En adoptant la solution de GRC de Mega, la banque européenne d’investissement a sécurisé ses procédures de contrôle et simplifié son reporting.

Institution de financement de l’Union européenne, la Banque européenne d’investissement (BEI) a pour principale mission d’emprunter sur les marchés financiers pour financer des projets au sein de l’UE.

Comme n’importe quel établissement bancaire, elle est soumise aux exigences réglementaires, notamment dans le domaine du contrôle du risque opérationnel.

Dans cette perspective, la BEI avait mis en place un framework de contrôle interne basé sur une méthodologie dérivée des audits, similaire à l’approche préconisée par la loi Sarbanes-Oxley. Il permettait notamment à la BEI de justifier d’une utilisation effective et efficiente des fonds européens, ainsi que d’assurer la gestion des risques et contrôles associés à l’exécution de ses processus.

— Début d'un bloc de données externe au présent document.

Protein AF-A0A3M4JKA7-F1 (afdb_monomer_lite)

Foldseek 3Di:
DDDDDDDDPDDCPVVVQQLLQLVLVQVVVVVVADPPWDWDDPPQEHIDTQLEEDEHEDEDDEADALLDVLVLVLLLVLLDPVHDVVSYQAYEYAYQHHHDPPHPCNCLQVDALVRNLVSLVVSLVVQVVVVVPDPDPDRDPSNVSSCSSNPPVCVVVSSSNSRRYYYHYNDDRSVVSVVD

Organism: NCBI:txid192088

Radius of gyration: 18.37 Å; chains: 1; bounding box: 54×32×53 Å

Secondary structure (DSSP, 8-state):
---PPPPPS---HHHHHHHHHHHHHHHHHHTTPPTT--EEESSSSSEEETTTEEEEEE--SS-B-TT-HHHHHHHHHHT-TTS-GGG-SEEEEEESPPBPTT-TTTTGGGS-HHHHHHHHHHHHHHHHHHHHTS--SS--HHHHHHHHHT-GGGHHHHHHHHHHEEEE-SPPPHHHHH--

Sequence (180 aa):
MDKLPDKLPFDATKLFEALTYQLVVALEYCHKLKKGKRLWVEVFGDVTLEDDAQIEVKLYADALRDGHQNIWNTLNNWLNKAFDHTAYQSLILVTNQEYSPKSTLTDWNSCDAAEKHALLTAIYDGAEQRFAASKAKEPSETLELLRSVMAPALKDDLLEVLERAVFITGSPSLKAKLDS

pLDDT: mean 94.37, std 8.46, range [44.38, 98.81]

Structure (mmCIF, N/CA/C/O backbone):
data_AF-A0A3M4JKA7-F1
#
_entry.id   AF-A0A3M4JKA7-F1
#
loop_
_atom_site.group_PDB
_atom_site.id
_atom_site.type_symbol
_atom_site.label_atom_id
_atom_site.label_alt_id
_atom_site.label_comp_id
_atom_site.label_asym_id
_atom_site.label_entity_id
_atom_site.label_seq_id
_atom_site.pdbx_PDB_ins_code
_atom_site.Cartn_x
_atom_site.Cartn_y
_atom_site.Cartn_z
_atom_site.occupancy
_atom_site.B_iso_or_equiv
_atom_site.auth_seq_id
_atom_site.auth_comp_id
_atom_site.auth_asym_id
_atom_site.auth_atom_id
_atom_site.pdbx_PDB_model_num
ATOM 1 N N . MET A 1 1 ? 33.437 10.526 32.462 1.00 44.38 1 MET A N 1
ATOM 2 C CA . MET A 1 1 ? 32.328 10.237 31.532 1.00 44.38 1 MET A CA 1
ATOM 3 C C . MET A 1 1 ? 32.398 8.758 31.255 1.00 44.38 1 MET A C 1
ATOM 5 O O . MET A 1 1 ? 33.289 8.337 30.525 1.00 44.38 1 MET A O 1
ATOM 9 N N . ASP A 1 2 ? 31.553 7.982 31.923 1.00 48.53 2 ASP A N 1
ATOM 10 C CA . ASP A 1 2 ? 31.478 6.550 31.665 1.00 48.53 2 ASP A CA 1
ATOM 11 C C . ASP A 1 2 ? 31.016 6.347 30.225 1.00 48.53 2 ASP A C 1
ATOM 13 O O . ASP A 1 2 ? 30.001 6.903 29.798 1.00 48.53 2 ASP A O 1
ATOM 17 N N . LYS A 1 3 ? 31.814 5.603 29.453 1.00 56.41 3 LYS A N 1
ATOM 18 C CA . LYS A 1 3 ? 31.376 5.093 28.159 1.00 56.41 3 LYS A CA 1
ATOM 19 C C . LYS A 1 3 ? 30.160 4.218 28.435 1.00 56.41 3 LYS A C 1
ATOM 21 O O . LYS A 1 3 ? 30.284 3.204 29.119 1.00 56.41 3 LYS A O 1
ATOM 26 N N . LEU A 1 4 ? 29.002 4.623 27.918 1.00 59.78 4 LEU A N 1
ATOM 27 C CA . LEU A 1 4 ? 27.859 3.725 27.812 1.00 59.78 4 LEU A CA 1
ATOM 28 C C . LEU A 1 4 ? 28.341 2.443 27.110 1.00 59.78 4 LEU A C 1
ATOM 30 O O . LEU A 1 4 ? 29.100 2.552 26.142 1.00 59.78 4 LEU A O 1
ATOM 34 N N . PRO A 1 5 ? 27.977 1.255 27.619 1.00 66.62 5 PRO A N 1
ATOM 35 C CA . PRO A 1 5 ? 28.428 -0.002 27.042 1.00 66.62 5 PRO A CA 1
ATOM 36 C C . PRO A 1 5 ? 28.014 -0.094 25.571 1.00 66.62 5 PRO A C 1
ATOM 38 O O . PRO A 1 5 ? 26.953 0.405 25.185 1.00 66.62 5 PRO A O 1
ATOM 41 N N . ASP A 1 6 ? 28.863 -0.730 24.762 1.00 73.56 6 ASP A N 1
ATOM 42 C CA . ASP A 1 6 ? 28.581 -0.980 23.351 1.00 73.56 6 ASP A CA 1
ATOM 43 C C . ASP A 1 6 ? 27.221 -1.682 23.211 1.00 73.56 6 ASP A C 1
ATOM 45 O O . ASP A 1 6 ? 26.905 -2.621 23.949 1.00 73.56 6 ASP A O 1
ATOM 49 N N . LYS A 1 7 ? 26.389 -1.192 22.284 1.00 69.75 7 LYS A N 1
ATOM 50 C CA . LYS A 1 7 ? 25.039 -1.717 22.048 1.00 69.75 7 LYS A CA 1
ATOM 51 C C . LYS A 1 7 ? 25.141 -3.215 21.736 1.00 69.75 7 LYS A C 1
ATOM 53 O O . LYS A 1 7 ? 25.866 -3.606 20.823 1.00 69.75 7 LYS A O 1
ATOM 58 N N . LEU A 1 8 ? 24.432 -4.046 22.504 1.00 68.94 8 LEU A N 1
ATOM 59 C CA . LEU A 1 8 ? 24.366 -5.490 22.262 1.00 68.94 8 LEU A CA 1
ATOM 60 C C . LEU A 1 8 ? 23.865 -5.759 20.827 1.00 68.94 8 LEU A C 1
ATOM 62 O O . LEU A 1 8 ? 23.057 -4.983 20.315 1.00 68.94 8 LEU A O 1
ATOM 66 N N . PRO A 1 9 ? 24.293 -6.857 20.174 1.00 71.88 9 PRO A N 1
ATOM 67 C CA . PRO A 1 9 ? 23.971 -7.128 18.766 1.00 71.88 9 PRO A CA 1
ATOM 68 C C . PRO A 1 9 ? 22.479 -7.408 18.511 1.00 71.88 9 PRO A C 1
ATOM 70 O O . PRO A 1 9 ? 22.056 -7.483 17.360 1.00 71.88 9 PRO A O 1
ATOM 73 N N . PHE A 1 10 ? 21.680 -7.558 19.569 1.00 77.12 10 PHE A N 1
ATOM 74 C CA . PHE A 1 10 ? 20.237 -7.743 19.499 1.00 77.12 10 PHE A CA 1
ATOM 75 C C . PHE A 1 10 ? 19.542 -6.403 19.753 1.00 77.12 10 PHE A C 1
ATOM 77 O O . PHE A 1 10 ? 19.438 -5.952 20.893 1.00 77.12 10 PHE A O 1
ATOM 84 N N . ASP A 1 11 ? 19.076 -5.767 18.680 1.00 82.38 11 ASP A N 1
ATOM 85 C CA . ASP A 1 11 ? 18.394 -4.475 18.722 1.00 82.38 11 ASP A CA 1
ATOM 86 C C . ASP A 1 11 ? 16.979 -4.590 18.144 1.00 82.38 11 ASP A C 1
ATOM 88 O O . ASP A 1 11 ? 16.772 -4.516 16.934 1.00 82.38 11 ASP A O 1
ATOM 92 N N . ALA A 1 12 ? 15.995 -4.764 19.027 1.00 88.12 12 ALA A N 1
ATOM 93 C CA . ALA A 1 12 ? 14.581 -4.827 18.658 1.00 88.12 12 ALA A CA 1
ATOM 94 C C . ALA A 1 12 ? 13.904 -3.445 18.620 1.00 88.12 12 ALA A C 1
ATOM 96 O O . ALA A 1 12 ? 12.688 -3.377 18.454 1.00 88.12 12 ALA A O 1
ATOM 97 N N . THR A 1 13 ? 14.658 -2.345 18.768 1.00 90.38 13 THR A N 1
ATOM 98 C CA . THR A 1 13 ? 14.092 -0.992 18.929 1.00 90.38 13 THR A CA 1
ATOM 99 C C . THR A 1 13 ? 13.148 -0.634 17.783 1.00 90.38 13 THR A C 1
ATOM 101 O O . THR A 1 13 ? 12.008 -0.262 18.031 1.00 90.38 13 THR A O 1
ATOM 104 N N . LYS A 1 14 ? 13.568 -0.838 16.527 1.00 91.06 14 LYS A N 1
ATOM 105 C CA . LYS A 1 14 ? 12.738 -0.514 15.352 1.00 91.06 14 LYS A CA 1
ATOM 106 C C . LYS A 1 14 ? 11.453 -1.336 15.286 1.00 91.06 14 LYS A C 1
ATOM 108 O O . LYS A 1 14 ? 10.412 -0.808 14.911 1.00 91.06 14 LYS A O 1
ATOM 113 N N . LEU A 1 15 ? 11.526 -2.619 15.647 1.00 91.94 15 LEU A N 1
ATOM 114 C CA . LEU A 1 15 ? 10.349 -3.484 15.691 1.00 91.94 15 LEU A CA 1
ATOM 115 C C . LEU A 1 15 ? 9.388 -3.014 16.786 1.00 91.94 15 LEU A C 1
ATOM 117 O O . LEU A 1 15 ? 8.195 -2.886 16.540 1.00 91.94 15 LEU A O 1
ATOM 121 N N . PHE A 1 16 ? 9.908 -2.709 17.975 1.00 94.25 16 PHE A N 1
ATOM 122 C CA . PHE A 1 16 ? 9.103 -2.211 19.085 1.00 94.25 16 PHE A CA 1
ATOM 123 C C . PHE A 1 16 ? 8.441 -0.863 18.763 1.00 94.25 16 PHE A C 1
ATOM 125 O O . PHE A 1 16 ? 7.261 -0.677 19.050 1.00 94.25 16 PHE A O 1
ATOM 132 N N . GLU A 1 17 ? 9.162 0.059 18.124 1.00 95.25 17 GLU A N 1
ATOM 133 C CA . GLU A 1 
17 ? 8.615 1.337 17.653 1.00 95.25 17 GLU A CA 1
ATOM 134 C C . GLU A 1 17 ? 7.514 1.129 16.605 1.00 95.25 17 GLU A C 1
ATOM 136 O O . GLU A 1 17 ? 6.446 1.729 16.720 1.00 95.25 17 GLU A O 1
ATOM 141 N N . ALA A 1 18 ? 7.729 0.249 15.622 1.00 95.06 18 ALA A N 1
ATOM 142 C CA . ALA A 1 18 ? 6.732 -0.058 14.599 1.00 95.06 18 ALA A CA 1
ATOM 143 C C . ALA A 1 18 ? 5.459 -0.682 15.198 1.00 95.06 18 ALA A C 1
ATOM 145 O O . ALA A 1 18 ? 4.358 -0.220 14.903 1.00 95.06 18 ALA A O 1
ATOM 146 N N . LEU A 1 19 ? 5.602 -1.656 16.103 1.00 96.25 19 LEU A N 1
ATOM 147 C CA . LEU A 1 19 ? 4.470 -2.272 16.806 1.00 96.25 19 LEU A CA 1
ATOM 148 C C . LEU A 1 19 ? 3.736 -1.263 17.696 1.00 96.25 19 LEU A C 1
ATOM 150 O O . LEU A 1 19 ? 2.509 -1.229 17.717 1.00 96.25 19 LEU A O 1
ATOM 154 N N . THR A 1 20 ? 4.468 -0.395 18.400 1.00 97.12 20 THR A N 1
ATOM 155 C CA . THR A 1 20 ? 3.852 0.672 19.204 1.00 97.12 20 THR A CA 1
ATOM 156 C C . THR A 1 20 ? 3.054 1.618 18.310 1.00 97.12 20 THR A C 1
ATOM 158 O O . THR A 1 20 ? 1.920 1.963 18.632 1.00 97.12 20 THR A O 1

JOHNNY BENAVIDES, responsable
du contrôle interne et de la préemption
du risque opérationnel à la BEI

« La temporisation entre les différentes
phases, associée à un outil qui n’a
nécessité aucun développement
spécifique, a joué un rôle déterminant
dans la réussite du projet

Jusqu’en 2015, ce système de contrôle restait très manuel avec une information saisie dans Excel, échangée par mail et dispersée entre les différents intervenants. « Au-delà des problèmes de sécurité des données que cela aurait pu poser, nous étions confrontés à une croissance réglementaire dans le secteur des banques. Parallèlement, nos partenaires et auditeurs externes nous réclamaient de plus en plus de preuves de notre efficience sur le contrôle du risque opérationnel », explique Johnny Benavides, responsable du contrôle interne et de la préemption du risque opérationnel à la BEI.

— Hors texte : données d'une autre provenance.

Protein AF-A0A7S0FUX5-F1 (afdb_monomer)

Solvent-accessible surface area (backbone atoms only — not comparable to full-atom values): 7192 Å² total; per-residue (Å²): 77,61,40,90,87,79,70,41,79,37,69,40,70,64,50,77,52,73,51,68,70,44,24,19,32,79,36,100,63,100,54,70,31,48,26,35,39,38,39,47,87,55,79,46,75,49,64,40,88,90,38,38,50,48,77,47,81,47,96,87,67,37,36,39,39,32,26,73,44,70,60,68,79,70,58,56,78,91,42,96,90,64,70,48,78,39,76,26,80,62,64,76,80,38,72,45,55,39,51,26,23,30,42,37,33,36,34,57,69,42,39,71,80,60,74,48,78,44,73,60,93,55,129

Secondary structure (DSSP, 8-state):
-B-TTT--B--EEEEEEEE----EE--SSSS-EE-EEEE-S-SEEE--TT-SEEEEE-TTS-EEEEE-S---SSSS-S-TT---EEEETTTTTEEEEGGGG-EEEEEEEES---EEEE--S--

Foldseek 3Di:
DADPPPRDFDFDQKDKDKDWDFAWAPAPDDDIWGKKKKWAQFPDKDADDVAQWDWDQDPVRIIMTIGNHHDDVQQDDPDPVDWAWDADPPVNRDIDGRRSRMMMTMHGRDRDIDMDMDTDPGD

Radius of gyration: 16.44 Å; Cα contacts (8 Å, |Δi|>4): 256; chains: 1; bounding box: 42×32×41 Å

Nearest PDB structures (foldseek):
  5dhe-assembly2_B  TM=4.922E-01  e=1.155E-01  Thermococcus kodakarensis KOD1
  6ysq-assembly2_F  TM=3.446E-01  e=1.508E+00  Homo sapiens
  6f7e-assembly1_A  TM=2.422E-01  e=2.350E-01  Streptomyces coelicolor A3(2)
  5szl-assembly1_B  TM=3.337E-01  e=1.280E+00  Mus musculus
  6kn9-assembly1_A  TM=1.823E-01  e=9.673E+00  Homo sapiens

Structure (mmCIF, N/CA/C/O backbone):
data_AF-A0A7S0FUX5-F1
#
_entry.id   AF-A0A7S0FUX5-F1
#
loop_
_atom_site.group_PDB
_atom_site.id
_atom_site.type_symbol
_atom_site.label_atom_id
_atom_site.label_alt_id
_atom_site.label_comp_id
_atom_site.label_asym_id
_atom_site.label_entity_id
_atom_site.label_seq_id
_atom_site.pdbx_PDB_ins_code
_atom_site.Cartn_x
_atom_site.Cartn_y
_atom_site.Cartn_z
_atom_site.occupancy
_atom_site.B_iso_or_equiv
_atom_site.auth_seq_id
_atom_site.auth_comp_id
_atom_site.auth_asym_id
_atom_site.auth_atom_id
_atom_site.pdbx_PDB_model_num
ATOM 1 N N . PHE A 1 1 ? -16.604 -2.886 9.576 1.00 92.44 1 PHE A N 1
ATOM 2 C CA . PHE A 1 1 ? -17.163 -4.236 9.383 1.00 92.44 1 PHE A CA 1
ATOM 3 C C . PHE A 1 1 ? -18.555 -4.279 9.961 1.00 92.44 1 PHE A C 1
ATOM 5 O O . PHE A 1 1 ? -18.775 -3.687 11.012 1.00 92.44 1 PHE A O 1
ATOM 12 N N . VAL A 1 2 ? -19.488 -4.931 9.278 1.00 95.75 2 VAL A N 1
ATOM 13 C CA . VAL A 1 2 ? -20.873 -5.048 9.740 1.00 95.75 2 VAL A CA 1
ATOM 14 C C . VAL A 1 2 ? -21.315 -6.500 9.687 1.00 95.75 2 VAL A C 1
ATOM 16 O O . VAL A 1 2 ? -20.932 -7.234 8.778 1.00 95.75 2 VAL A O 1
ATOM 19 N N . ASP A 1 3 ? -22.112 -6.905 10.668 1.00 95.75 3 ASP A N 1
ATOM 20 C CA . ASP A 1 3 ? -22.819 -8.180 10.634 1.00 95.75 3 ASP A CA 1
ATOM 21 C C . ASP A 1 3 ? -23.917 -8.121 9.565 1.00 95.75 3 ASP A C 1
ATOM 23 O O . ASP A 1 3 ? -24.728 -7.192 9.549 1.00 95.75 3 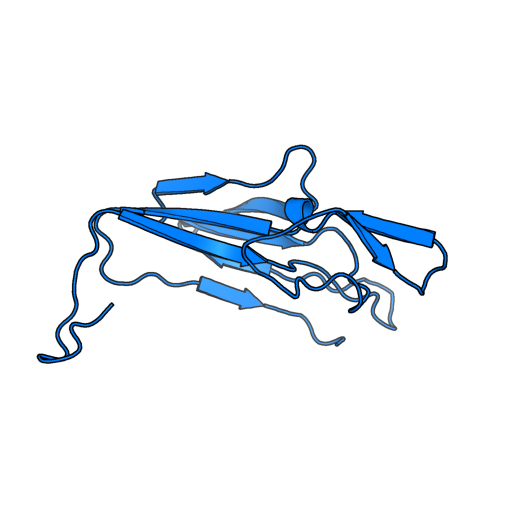ASP A O 1
ATOM 27 N N . SER A 1 4 ? -23.953 -9.106 8.668 1.00 94.62 4 SER A N 1
ATOM 28 C CA . SER A 1 4 ? -24.842 -9.093 7.500 1.00 94.62 4 SER A CA 1
ATOM 29 C C . SER A 1 4 ? -26.326 -9.221 7.856 1.00 94.62 4 SER A C 1
ATOM 31 O O . SER A 1 4 ? -27.175 -8.818 7.063 1.00 94.62 4 SER A O 1
ATOM 33 N N . HIS A 1 5 ? -26.657 -9.752 9.037 1.00 95.31 5 HIS A N 1
ATOM 34 C CA . HIS A 1 5 ? -28.038 -9.930 9.48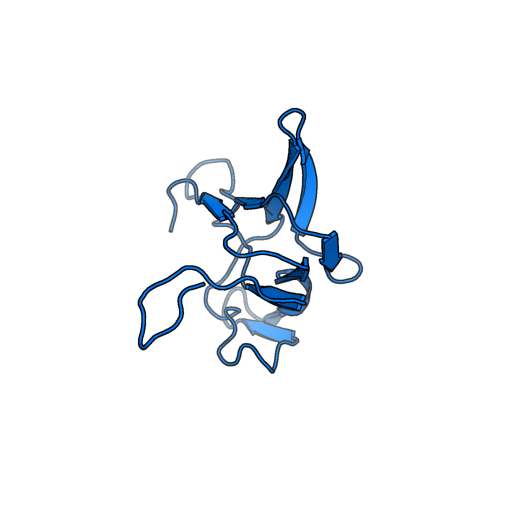5 1.00 95.31 5 HIS A CA 1
ATOM 35 C C . HIS A 1 5 ? -28.570 -8.719 10.259 1.00 95.31 5 HIS A C 1
ATOM 37 O O . HIS A 1 5 ? -29.692 -8.273 10.027 1.00 95.31 5 HIS A O 1
ATOM 43 N N . SER A 1 6 ? -27.784 -8.194 11.198 1.00 96.00 6 SER A N 1
ATOM 44 C CA . SER A 1 6 ? -28.186 -7.110 12.101 1.00 96.00 6 SER A CA 1
ATOM 45 C C . SER A 1 6 ? -27.776 -5.720 11.619 1.00 96.00 6 SER A C 1
ATOM 47 O O . SER A 1 6 ? -28.257 -4.727 12.168 1.00 96.00 6 SER A O 1
ATOM 49 N N . ASN A 1 7 ? -26.892 -5.639 10.617 1.00 94.81 7 ASN A N 1
ATOM 50 C CA . ASN A 1 7 ? -26.289 -4.407 10.108 1.00 94.81 7 ASN A CA 1
ATOM 51 C C . ASN A 1 7 ? -25.578 -3.576 11.196 1.00 94.81 7 ASN A C 1
ATOM 53 O O . ASN A 1 7 ? -25.449 -2.355 11.092 1.00 94.81 7 ASN A O 1
ATOM 57 N N . ARG A 1 8 ? -25.149 -4.231 12.282 1.00 97.06 8 ARG A N 1
ATOM 58 C CA . ARG A 1 8 ? -24.421 -3.600 13.387 1.00 97.06 8 ARG A CA 1
ATOM 59 C C . ARG A 1 8 ? -22.915 -3.714 13.166 1.00 97.06 8 ARG A C 1
ATOM 61 O O . ARG A 1 8 ? -22.475 -4.725 12.614 1.00 97.06 8 ARG A O 1
ATOM 68 N N . PRO A 1 9 ? -22.119 -2.727 13.616 1.00 97.19 9 PRO A N 1
ATOM 69 C CA . PRO A 1 9 ? -20.669 -2.835 13.587 1.00 97.19 9 PRO A CA 1
ATOM 70 C C . PRO A 1 9 ? -20.181 -4.078 14.332 1.00 97.19 9 PRO A C 1
ATOM 72 O O . PRO A 1 9 ? -20.676 -4.390 15.416 1.00 97.19 9 PRO A O 1
ATOM 75 N N . VAL A 1 10 ? -19.190 -4.754 13.761 1.00 97.12 10 VAL A N 1
ATOM 76 C CA . VAL A 1 10 ? -18.498 -5.885 14.388 1.00 97.12 10 VAL A CA 1
ATOM 77 C C . VAL A 1 10 ? -17.036 -5.516 14.567 1.00 97.12 10 VAL A C 1
ATOM 79 O O . VAL A 1 10 ? -16.413 -4.986 13.648 1.00 97.12 10 VAL A O 1
ATOM 82 N N . VAL A 1 11 ? -16.501 -5.794 15.754 1.00 97.44 11 VAL A N 1
ATOM 83 C CA . VAL A 1 11 ? -15.066 -5.712 16.035 1.00 97.44 11 VAL A CA 1
ATOM 84 C C . VAL A 1 11 ? -14.430 -7.023 15.590 1.00 97.44 11 VAL A C 1
ATOM 86 O O . VAL A 1 11 ? -14.858 -8.090 16.028 1.00 97.44 11 VAL A O 1
ATOM 89 N N . LEU A 1 12 ? -13.430 -6.946 14.717 1.00 97.25 12 LEU A N 1
ATOM 90 C CA . LEU A 1 12 ? -12.624 -8.103 14.346 1.00 97.25 12 LEU A CA 1
ATOM 91 C C . LEU A 1 12 ? -11.416 -8.190 15.279 1.00 97.25 12 LEU A C 1
ATOM 93 O O . LEU A 1 12 ? -10.753 -7.182 15.518 1.00 97.25 12 LEU A O 1
ATOM 97 N N . GLU A 1 13 ? -11.132 -9.387 15.797 1.00 97.56 13 GLU A N 1
ATOM 98 C CA . GLU A 1 13 ? -9.990 -9.600 16.698 1.00 97.56 13 GLU A CA 1
ATOM 99 C C . GLU A 1 13 ? -8.666 -9.317 15.998 1.00 97.56 13 GLU A C 1
ATOM 101 O O . GLU A 1 13 ? -7.824 -8.628 16.565 1.00 97.56 13 GLU A O 1
ATOM 106 N N . GLN A 1 14 ? -8.511 -9.809 14.767 1.00 97.75 14 GLN A N 1
ATOM 107 C CA . GLN A 1 14 ? -7.339 -9.566 13.943 1.00 97.75 14 GLN A CA 1
ATOM 108 C C . GLN A 1 14 ? -7.660 -9.784 12.461 1.00 97.75 14 GLN A C 1
ATOM 110 O O . GLN A 1 14 ? -8.366 -10.734 12.115 1.00 97.75 14 GLN A O 1
ATOM 115 N N . PHE A 1 15 ? -7.133 -8.937 11.580 1.00 97.69 15 PHE A N 1
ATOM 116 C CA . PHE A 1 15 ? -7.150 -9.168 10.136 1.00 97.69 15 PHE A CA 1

Progressivement, l’idée de s’aligner sur les meilleures pratiques s’est imposée à la BEI. En 2017, elle décide d’adopter un outil de GRC (Gouvernance, Risques et Conformité) et choisit Mega pour sa capacité à s’adapter à ses procédures existantes avec un minimum de développements. Johnny Benavides souligne : « L’objectif n’était pas de remettre en cause nos procédures, mais de conserver l’agilité que nous avions dans Excel tout en centralisant les informations sur les processus, l’analyse de risque et la traçabilité de nos actions d’évaluation, afin de permettre au senior-management de sortir plus facilement des attestations de conformité ».

Fin 2019, la première phase du projet est passée en production. Prudent, Johnny Benavides s’était fixé pour objectif de reproduire l’existant – faire exactement la même chose qu’avec Excel – pour limiter les risques de résistance au changement. Toutes les données stockées dans Excel ont été injectées dans Mega.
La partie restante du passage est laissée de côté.